Nunca fui tan admirador de leer
como puede parecer que lo soy, es cierto que cuando paso por una librería me
gusta mirar sus vitrinas, no solo por curiosidad cultural, realmente deseo un
objeto de consumo, cooptado como cualquiera frente lo que considero un
verdadero lujo. Pero no me parece nada muy especial, en cambio, como el
fetichista que soy siempre sentí atracción por las librerías de segunda mano y
en mi ciudad habían muchas. Desde el olor a papel y hojas rancias, hasta el
montículo de revistas antiguas, nunca desdeñe esos templos de reciclaje, en los
que podían convivir en una misma estantería
títulos tan paradigmáticos como disimiles (Una vez encontré una folletinesca versión de
El manifiesto junto a Mi Lucha), pero más allá de la curiosidad, las librerías
de segunda mano guardaban una sensación de "vida" que se transmitía
en sus libros, por supuesto muchas veces termine vendiendo a precios irrisorios
algunos libros de mi colección con los que pensé después no podría vivir.
El libro como objeto, el deleite
por una edición pulcra y estética, no es mi incumbencia, pero supongo que sólo
un libro permite esos gestos con los que parece que uno quiere atrapar cierta
esencia (como cuando pegábamos sus
páginas a nuestra nariz e inspirábamos profundamente), eso no lo puedes hacer
con un PDF. En su tiempo me volvían loco las ediciones de Anagrama, sus
portadas coloridas, hipster, cool. Los libros de Anagrama los hojeaba poco y
los contemplaba mucho, después poco a poco ese estricto orden de coleccionista
me empezó a importar cada vez menos, lo que no hace que valore y sea un gran
fanático de quienes sí consiguen estampar su colección personal a través del
tiempo. Siento fascinación y placer cuando entro a una casa y veo que la
persona que vive allí tiene una colección de libros considerable y variada,
como dirían los raperos de Brooklin RESPECT. Pero ese ya no es mi camino.
La imprenta fue la mayor
revolución del siglo XV posibilitó un verdadero movimiento del conocimiento,
pero también del esparcimiento y el goce, porque muchas veces la historia
olvida que por medio de los libros la gente puede evadirse y no necesariamente
tener que aprender algo. Eso es lo que hacía yo de niño cuando prefería
quedarme solo en un rincón leyendo comics o novelas infantiles, nunca me sentí
obligado a aprender algo sino simplemente cautivado por una experiencia tan
solemne como banal, pero por sobre todo mía.

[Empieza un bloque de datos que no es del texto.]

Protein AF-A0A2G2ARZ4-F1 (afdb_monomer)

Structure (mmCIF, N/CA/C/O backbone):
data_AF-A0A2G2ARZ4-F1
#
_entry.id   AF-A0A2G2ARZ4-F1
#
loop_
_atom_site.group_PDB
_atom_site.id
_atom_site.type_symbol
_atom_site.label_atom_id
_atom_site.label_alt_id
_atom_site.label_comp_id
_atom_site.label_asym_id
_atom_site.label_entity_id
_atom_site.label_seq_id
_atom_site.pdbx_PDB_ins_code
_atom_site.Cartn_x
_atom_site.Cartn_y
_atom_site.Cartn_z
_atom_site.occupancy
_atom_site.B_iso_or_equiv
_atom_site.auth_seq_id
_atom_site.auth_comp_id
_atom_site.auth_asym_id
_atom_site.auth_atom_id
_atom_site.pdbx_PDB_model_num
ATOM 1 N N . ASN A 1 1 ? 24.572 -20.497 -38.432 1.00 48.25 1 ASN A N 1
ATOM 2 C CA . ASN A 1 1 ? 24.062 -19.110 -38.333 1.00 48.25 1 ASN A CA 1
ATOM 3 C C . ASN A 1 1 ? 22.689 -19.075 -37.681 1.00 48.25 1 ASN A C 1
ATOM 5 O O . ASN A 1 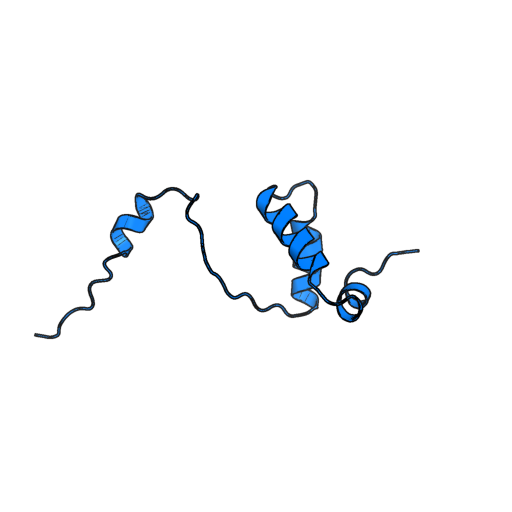1 ? 21.675 -19.047 -38.366 1.00 48.25 1 ASN A O 1
ATOM 9 N N . GLY A 1 2 ? 22.654 -19.137 -36.347 1.00 57.00 2 GLY A N 1
ATOM 10 C CA . GLY A 1 2 ? 21.408 -19.091 -35.581 1.00 57.00 2 GLY A CA 1
ATOM 11 C C . GLY A 1 2 ? 20.802 -17.687 -35.591 1.00 57.00 2 GLY A C 1
ATOM 12 O O . GLY A 1 2 ? 21.497 -16.706 -35.325 1.00 57.00 2 GLY A O 1
ATOM 13 N N . LYS A 1 3 ? 19.507 -17.580 -35.904 1.00 58.41 3 LYS A N 1
ATOM 14 C CA . LYS A 1 3 ? 18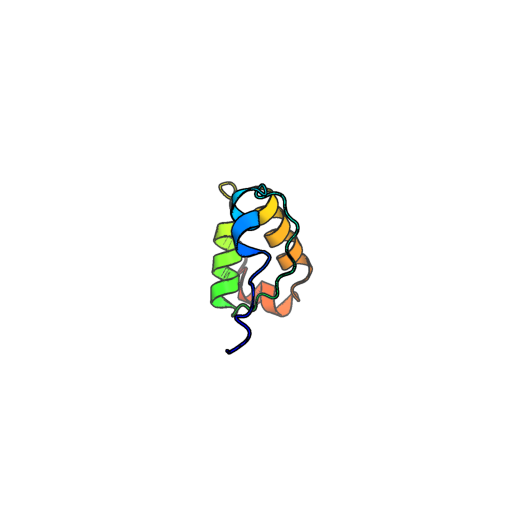.751 -16.324 -35.815 1.00 58.41 3 LYS A CA 1
ATOM 15 C C . LYS A 1 3 ? 18.725 -15.851 -34.356 1.00 58.41 3 LYS A C 1
ATOM 17 O O . LYS A 1 3 ? 18.026 -16.419 -33.522 1.00 58.41 3 LYS A O 1
ATOM 22 N N . LYS A 1 4 ? 19.490 -14.799 -34.057 1.00 63.22 4 LYS A N 1
ATOM 23 C CA . LYS A 1 4 ? 19.502 -14.109 -32.761 1.00 63.22 4 LYS A CA 1
ATOM 24 C C . LYS A 1 4 ? 18.135 -13.440 -32.563 1.00 63.22 4 LYS A C 1
ATOM 26 O O . LYS A 1 4 ? 17.766 -12.583 -33.366 1.00 63.22 4 LYS A O 1
ATOM 31 N N . LYS A 1 5 ? 17.371 -13.839 -31.534 1.00 59.25 5 LYS A N 1
ATOM 32 C CA . LYS A 1 5 ? 16.133 -13.147 -31.122 1.00 59.25 5 LYS A CA 1
ATOM 33 C C . LYS A 1 5 ? 16.467 -11.663 -30.934 1.00 59.25 5 LYS A C 1
ATOM 35 O O . LYS A 1 5 ? 17.232 -11.310 -30.041 1.00 59.25 5 LYS A O 1
ATOM 40 N N . ARG A 1 6 ? 15.966 -10.802 -31.822 1.00 60.84 6 ARG A N 1
ATOM 41 C CA . ARG A 1 6 ? 16.110 -9.349 -31.688 1.00 60.84 6 ARG A CA 1
ATOM 42 C C . ARG A 1 6 ? 15.083 -8.906 -30.652 1.00 60.84 6 ARG A C 1
ATOM 44 O O . ARG A 1 6 ? 13.889 -8.963 -30.924 1.00 60.84 6 ARG A O 1
ATOM 51 N N . ASN A 1 7 ? 15.539 -8.485 -29.477 1.00 63.59 7 ASN A N 1
ATOM 52 C CA . ASN A 1 7 ? 14.687 -7.844 -28.476 1.00 63.59 7 ASN A CA 1
ATOM 53 C C . ASN A 1 7 ? 14.407 -6.410 -28.943 1.00 63.59 7 ASN A C 1
ATOM 55 O O . ASN A 1 7 ? 15.080 -5.466 -28.542 1.00 63.59 7 ASN A O 1
ATOM 59 N N . VAL A 1 8 ? 13.455 -6.260 -29.863 1.00 59.16 8 VAL A N 1
ATOM 60 C CA . VAL A 1 8 ? 13.177 -4.998 -30.574 1.00 59.16 8 VAL A CA 1
ATOM 61 C C . VAL A 1 8 ? 12.665 -3.863 -29.670 1.00 59.16 8 VAL A C 1
ATOM 63 O O . VAL A 1 8 ? 12.605 -2.727 -30.121 1.00 59.16 8 VAL A O 1
ATOM 66 N N . GLY A 1 9 ? 12.355 -4.132 -28.396 1.00 59.38 9 GLY A N 1
ATOM 67 C CA . GLY A 1 9 ? 11.909 -3.130 -27.416 1.00 59.38 9 GLY A CA 1
ATOM 68 C C . GLY A 1 9 ? 12.980 -2.631 -26.436 1.00 59.38 9 GLY A C 1
ATOM 69 O O . GLY A 1 9 ? 12.721 -1.694 -25.686 1.00 59.38 9 GLY A O 1
ATOM 70 N N . ASP A 1 10 ? 14.182 -3.218 -26.422 1.00 61.44 10 ASP A N 1
ATOM 71 C CA . ASP A 1 10 ? 15.146 -3.000 -25.328 1.00 61.44 10 ASP A CA 1
ATOM 72 C C . ASP A 1 10 ? 15.922 -1.673 -25.440 1.00 61.44 10 ASP A C 1
ATOM 74 O O . ASP A 1 10 ? 16.377 -1.119 -24.443 1.00 61.44 10 ASP A O 1
ATOM 78 N N . ALA A 1 11 ? 16.039 -1.126 -26.654 1.00 67.81 11 ALA A N 1
ATOM 79 C CA . ALA A 1 11 ? 16.640 0.189 -26.883 1.00 67.81 11 ALA A CA 1
ATOM 80 C C . ALA A 1 11 ? 15.641 1.334 -26.633 1.00 67.81 11 ALA A C 1
ATOM 82 O O . ALA A 1 11 ? 16.014 2.373 -26.095 1.00 67.81 11 ALA A O 1
ATOM 83 N N . PHE A 1 12 ? 14.361 1.122 -26.961 1.00 65.19 12 PHE A N 1
ATOM 84 C CA . PHE A 1 12 ? 13.307 2.134 -26.830 1.00 65.19 12 PHE A CA 1
ATOM 85 C C . PHE A 1 12 ? 12.859 2.372 -25.383 1.00 65.19 12 PHE A C 1
ATOM 87 O O . PHE A 1 12 ? 12.345 3.447 -25.082 1.00 65.19 12 PHE A O 1
ATOM 94 N N . LYS A 1 13 ? 13.104 1.424 -24.467 1.00 69.81 13 LYS A N 1
ATOM 95 C CA . LYS A 1 13 ? 12.723 1.549 -23.048 1.00 69.81 13 LYS A CA 1
ATOM 96 C C . LYS A 1 13 ? 13.352 2.750 -22.331 1.00 69.81 13 LYS A C 1
ATOM 98 O O . LYS A 1 13 ? 12.766 3.250 -21.386 1.00 69.81 13 LYS A O 1
ATOM 103 N N . HIS A 1 14 ? 14.528 3.204 -22.773 1.00 73.94 14 HIS A N 1
ATOM 104 C CA . HIS A 1 14 ? 15.225 4.346 -22.164 1.00 73.94 14 HIS A CA 1
ATOM 105 C C . HIS A 1 14 ? 14.763 5.699 -22.725 1.00 73.94 14 HIS A C 1
ATOM 107 O O . HIS A 1 14 ? 15.178 6.738 -22.226 1.00 73.94 14 HIS A O 1
ATOM 113 N N . ILE A 1 15 ? 13.967 5.685 -23.799 1.00 77.38 15 ILE A N 1
ATOM 114 C CA . ILE A 1 15 ? 13.518 6.887 -24.515 1.00 77.38 15 ILE A CA 1
ATOM 115 C C . ILE A 1 15 ? 12.091 7.263 -24.091 1.00 77.38 15 ILE A C 1
ATOM 117 O O . ILE A 1 15 ? 11.710 8.430 -24.135 1.00 77.38 15 ILE A O 1
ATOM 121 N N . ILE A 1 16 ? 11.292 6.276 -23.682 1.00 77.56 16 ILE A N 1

Recuerdo que en el colegio el día
del libro era un momento que parecía perderse entre la extenuante jornada y las
responsabilidades inocuas. Tengo la impresión de que siempre algo se hacía,
pero por supuesto a nadie le importaba. Recuerdo un día que uno de los
profesores más populares se subió frente a todo el colegio a dar un discurso
sobre el placer de leer, y menciono los textos de moda de ese entonces que eran
básicamente todo lo que Tolkien había escrito, a mí me importaba un bledo
Tolkien, pero su labia fue reveladora y desde ese día me di cuenta que la
experiencia silenciosa de gozar con un libro es un placer muy difícil de
equiparar. En su momento confundí esa idea con la acumulación, al punto de
llegar a tener libros que no leí, pero que me parecieron interesantes por su
portada o título. Respeto el objeto libro, respeto el trabajo de las editoriales,
sobre todo de las independientes quienes intentan entregar con la mayor
sinceridad posible el mensaje de quien escribió lo que te venden, pero la
función de un libro siempre será abrir mundos, sean estos simples opciones al
aburrimiento o un camino a la inspiración.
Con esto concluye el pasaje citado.